Pular para o conteúdo

Mercedes Classe E 2009: avaliação do E250CDI e sua solidez

Carro preto Mercedes-Benz sedã em movimento em estrada com céu azul ao fundo.

Herança nas ruas de Berlim

A Mercedes adora fazer alarde da linhagem da Classe E, espalhando no catálogo fotos de exemplares dignos de museu que representam seis décadas de antepassados. Mas, para ver uma prova mais palpável, o melhor é ir a Berlim. Quase todos os táxis de lá são sedãs médios da marca, e muitos dos mais antigos foram trazidos de Frankfurt e Hamburgo na época da reunificação alemã. Em poucos dias pela cidade, andei num daqueles com faróis verticais, depois nos W123 e W124 e, por fim, em duas gerações mais recentes de quatro faróis. Todos no mesmo tom de bege. E todos seguindo firmes, apesar dos milhões de quilómetros marcados no hodómetro.
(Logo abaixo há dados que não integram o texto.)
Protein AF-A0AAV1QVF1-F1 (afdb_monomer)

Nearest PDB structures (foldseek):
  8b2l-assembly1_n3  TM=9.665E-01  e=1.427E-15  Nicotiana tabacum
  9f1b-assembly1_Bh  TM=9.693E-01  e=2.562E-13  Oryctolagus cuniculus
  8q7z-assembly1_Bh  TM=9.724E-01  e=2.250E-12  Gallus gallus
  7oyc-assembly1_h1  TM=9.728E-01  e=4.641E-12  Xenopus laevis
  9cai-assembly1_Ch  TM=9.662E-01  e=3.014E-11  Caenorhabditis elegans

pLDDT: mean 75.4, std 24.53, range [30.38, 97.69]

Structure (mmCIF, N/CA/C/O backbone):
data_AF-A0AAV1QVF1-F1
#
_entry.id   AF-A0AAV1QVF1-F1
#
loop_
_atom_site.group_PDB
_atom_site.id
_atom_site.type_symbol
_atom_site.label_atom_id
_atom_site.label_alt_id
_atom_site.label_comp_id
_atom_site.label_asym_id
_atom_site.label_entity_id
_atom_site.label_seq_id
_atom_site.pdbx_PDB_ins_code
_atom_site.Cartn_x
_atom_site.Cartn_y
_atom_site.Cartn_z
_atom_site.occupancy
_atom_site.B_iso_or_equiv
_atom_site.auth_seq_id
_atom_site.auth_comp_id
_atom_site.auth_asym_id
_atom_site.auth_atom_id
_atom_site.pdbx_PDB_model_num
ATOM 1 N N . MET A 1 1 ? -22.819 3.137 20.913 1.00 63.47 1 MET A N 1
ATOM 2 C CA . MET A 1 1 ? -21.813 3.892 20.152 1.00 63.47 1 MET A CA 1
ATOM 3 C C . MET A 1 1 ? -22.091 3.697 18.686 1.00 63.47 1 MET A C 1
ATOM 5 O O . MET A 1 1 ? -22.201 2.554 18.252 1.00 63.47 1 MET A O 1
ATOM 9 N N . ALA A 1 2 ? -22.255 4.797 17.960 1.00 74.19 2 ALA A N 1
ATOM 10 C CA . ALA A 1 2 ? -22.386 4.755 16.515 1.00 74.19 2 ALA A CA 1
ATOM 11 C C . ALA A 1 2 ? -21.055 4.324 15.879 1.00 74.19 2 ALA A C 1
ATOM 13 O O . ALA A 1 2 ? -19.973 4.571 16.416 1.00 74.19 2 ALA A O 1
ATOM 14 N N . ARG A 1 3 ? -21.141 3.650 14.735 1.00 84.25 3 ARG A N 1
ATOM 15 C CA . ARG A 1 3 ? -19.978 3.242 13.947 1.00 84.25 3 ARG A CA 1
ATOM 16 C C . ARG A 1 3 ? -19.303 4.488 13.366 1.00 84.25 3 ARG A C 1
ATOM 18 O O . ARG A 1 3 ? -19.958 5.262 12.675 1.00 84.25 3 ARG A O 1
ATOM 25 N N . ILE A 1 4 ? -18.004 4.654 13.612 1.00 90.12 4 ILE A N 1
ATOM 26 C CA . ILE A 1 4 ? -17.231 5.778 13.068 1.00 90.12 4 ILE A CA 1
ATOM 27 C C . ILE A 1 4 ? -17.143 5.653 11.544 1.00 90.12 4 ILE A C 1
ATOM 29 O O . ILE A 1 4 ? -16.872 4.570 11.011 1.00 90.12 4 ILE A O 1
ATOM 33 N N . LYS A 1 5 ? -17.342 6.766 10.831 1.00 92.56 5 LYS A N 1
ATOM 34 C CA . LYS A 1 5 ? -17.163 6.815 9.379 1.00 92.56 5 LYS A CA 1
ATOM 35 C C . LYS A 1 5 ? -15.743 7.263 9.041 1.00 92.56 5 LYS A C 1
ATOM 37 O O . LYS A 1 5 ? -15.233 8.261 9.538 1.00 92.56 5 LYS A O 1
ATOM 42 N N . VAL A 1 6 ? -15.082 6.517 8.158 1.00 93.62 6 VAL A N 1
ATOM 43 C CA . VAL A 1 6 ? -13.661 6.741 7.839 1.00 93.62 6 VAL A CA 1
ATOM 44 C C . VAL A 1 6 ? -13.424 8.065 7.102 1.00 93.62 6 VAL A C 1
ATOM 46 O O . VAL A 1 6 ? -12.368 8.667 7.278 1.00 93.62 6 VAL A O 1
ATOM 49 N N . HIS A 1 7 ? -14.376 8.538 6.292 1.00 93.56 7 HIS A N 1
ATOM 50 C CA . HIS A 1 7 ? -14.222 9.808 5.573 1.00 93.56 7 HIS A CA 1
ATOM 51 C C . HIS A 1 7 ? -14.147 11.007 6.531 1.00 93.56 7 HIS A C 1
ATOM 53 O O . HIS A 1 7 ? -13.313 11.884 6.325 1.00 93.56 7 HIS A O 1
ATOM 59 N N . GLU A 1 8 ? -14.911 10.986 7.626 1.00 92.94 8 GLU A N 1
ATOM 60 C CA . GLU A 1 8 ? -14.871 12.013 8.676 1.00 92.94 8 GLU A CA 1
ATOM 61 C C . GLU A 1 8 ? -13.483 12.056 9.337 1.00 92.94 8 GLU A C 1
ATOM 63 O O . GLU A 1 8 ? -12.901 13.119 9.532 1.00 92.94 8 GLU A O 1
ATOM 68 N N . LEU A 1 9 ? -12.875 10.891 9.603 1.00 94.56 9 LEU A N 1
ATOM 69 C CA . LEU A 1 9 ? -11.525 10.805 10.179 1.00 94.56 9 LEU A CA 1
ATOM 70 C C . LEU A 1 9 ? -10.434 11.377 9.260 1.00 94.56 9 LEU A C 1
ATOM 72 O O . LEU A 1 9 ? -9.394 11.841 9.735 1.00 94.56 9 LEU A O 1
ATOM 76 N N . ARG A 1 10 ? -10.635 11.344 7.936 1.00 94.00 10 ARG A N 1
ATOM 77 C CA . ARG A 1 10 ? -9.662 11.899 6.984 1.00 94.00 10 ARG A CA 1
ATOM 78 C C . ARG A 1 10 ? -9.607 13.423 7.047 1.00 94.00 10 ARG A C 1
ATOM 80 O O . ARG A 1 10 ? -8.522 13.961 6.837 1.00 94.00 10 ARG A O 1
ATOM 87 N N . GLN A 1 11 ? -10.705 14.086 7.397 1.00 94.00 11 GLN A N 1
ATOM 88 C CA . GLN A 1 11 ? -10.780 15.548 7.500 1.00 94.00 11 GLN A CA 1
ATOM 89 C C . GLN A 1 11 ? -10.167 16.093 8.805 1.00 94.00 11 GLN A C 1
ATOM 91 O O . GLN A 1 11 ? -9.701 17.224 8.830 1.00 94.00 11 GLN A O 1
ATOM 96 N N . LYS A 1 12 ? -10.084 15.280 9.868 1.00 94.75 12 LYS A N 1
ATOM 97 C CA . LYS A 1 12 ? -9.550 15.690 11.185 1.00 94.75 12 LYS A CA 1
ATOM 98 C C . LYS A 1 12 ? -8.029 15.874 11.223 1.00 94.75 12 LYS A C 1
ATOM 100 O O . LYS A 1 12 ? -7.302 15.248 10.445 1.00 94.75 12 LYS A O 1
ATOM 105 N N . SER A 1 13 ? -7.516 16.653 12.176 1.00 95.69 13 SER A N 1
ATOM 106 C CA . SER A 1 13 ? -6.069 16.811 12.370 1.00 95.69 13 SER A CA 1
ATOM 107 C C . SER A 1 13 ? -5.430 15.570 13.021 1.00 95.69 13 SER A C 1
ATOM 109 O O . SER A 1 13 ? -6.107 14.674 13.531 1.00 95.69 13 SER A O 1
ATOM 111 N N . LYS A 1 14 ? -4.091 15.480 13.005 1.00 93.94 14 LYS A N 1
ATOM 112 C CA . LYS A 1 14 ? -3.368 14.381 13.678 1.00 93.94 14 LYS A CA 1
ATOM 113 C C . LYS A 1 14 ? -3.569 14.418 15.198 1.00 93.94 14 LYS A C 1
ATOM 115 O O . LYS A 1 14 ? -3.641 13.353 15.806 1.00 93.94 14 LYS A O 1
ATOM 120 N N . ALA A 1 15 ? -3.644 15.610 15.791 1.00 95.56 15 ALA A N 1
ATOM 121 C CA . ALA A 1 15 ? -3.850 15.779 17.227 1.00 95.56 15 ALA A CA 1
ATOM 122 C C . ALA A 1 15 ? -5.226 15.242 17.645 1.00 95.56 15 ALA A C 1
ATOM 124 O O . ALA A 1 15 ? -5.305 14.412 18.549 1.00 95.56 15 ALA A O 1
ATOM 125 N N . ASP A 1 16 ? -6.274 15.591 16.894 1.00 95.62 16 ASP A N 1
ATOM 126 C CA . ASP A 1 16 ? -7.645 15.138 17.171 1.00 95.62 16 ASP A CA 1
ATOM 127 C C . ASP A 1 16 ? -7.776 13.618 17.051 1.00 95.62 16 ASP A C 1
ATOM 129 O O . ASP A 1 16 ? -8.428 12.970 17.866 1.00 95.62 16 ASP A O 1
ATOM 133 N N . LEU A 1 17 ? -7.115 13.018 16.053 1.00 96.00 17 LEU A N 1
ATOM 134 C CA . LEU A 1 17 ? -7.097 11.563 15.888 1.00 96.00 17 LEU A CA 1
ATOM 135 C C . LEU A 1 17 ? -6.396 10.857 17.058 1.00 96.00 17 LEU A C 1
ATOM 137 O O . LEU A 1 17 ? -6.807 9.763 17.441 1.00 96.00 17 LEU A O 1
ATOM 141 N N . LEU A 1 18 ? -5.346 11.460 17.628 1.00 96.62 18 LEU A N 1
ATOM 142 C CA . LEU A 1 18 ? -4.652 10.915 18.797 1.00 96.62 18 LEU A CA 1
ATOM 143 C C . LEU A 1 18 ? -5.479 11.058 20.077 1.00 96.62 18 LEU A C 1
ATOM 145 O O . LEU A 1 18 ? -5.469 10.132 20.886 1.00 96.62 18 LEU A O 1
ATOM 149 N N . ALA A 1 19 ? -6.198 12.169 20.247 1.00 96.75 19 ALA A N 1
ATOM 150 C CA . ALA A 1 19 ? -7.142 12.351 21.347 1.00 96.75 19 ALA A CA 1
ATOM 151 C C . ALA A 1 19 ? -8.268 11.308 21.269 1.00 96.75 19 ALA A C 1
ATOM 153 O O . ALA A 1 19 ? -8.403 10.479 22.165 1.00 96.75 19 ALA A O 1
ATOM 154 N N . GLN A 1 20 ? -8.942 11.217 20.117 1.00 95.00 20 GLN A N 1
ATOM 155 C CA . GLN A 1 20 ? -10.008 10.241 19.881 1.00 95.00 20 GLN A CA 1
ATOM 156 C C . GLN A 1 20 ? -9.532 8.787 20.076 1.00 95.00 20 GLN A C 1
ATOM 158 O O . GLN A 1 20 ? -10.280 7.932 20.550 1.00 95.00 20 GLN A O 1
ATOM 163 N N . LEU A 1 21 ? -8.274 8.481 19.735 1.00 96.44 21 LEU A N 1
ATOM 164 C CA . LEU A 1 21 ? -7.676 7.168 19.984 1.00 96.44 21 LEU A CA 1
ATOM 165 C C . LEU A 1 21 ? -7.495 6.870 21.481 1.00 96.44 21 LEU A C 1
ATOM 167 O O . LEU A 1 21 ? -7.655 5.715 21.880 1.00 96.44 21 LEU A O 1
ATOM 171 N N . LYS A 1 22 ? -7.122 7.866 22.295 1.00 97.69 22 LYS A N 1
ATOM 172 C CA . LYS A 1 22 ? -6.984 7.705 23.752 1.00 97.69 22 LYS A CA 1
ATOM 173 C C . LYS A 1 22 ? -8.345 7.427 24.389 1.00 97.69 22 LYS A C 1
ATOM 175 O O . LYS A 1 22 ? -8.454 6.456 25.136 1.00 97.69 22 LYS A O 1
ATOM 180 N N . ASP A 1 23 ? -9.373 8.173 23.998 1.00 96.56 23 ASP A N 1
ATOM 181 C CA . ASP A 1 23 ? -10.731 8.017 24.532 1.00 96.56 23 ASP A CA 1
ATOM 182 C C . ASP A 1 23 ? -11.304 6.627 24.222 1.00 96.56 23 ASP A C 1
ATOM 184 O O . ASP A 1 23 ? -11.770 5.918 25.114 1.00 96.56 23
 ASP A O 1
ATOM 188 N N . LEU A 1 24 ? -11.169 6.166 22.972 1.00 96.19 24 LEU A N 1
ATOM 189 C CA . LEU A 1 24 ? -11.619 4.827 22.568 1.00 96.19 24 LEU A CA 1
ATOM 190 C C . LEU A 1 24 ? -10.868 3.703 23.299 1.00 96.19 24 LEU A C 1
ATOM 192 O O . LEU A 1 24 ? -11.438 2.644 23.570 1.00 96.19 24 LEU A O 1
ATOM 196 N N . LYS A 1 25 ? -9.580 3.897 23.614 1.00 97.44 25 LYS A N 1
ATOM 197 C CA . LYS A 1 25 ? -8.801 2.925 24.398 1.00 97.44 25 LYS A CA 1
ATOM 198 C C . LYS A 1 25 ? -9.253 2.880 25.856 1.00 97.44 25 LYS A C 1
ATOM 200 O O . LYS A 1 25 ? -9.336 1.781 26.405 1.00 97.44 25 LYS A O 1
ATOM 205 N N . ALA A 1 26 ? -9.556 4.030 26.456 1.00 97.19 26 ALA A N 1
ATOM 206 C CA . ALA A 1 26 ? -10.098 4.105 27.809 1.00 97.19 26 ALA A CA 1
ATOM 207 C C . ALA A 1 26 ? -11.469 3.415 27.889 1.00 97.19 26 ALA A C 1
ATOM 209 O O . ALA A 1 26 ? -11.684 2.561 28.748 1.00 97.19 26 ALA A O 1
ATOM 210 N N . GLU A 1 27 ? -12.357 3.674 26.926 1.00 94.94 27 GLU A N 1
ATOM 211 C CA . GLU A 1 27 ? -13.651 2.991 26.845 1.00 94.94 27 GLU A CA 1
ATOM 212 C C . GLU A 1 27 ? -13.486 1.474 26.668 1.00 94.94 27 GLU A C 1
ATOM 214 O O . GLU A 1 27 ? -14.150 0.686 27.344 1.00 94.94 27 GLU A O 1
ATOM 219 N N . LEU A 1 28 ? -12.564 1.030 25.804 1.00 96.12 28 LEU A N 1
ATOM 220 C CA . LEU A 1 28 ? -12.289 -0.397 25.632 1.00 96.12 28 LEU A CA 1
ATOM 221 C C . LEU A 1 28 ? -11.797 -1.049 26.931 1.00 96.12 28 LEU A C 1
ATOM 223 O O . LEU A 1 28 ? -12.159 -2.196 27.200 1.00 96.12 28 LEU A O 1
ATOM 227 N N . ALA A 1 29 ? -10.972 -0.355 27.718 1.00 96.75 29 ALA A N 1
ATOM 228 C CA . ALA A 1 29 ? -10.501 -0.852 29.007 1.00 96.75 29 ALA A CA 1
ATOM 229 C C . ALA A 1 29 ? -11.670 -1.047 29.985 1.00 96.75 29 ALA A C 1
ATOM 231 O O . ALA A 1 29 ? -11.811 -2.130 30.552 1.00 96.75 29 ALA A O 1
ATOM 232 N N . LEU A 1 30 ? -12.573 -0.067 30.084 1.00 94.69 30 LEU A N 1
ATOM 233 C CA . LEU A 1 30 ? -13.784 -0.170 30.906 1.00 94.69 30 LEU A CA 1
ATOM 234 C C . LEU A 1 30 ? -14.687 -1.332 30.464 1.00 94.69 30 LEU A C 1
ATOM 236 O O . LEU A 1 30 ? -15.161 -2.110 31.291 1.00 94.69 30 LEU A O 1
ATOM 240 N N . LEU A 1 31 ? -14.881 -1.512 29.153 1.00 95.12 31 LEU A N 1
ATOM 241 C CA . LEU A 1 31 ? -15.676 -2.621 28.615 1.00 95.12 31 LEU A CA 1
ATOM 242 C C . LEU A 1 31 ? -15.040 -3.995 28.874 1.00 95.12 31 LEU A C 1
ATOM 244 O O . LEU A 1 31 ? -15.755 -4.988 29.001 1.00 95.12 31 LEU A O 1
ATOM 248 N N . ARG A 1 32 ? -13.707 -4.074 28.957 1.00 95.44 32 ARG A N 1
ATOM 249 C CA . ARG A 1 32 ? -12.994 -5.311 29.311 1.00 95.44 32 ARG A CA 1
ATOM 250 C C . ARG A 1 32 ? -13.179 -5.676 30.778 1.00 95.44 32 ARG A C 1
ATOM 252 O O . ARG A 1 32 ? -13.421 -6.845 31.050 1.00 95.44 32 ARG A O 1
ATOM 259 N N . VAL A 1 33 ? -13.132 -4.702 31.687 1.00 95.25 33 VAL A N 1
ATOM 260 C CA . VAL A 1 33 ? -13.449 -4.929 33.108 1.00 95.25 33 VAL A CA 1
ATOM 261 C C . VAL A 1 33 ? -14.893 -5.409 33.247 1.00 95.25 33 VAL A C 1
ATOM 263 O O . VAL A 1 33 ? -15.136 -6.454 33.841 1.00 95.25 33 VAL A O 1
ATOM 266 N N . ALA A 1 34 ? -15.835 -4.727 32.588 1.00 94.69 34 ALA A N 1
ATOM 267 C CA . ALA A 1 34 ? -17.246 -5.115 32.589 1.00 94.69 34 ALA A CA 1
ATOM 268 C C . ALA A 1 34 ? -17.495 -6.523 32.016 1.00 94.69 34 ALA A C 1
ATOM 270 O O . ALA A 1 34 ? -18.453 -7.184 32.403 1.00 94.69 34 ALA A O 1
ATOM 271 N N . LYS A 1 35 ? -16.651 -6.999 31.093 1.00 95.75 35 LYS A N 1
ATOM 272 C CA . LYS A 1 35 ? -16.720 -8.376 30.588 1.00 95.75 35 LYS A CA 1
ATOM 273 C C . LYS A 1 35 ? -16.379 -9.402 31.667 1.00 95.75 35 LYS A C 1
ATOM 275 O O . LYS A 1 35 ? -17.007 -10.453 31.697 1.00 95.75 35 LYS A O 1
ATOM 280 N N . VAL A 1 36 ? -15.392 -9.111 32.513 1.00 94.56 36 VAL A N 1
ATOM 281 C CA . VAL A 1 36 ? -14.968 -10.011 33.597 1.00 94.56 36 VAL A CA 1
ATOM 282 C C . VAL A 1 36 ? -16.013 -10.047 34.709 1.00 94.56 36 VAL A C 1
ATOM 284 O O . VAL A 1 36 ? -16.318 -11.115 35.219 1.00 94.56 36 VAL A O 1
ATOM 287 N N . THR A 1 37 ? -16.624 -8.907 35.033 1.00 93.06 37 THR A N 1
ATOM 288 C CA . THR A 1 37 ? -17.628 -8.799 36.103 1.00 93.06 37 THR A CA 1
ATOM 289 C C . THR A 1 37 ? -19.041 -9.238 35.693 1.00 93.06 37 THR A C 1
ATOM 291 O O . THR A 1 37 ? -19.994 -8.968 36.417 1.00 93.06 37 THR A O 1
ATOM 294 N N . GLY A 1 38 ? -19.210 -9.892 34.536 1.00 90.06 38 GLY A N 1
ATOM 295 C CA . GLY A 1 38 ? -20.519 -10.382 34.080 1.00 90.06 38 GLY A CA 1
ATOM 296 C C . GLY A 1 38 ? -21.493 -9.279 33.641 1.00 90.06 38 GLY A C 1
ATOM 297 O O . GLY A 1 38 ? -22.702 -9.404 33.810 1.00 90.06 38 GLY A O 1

Só que os taxistas berlinenses sonham com um carro novo. Nos últimos anos, tem sido comum eles se juntarem em grupos de três para bancar uma Classe E compartilhada, rodando em três turnos, 24 horas por dia. Não é raro um desses carros somar 120.000 milhas (cerca de 193.000 km) por ano. Tudo em trânsito urbano. Pense na quantidade de partidas e paradas. No tanto de vezes que as portas traseiras levam pancada. No número de passageiros desabando sobre as almofadas do banco e, minutos depois, se erguendo puxados pelas alças.

A área de testes da Mercedes submeteu a nova Classe E a esse tipo de rotina, e o pessoal de lá parece tranquilo. Além disso, ela foi preparada para aguentar milhares de milhas a fundo no Nürburgring. Com carga total. Então dá para apostar que a durabilidade não será um problema. Ao toque e ao rodar, ela passa uma sensação de robustez quase “granítica”.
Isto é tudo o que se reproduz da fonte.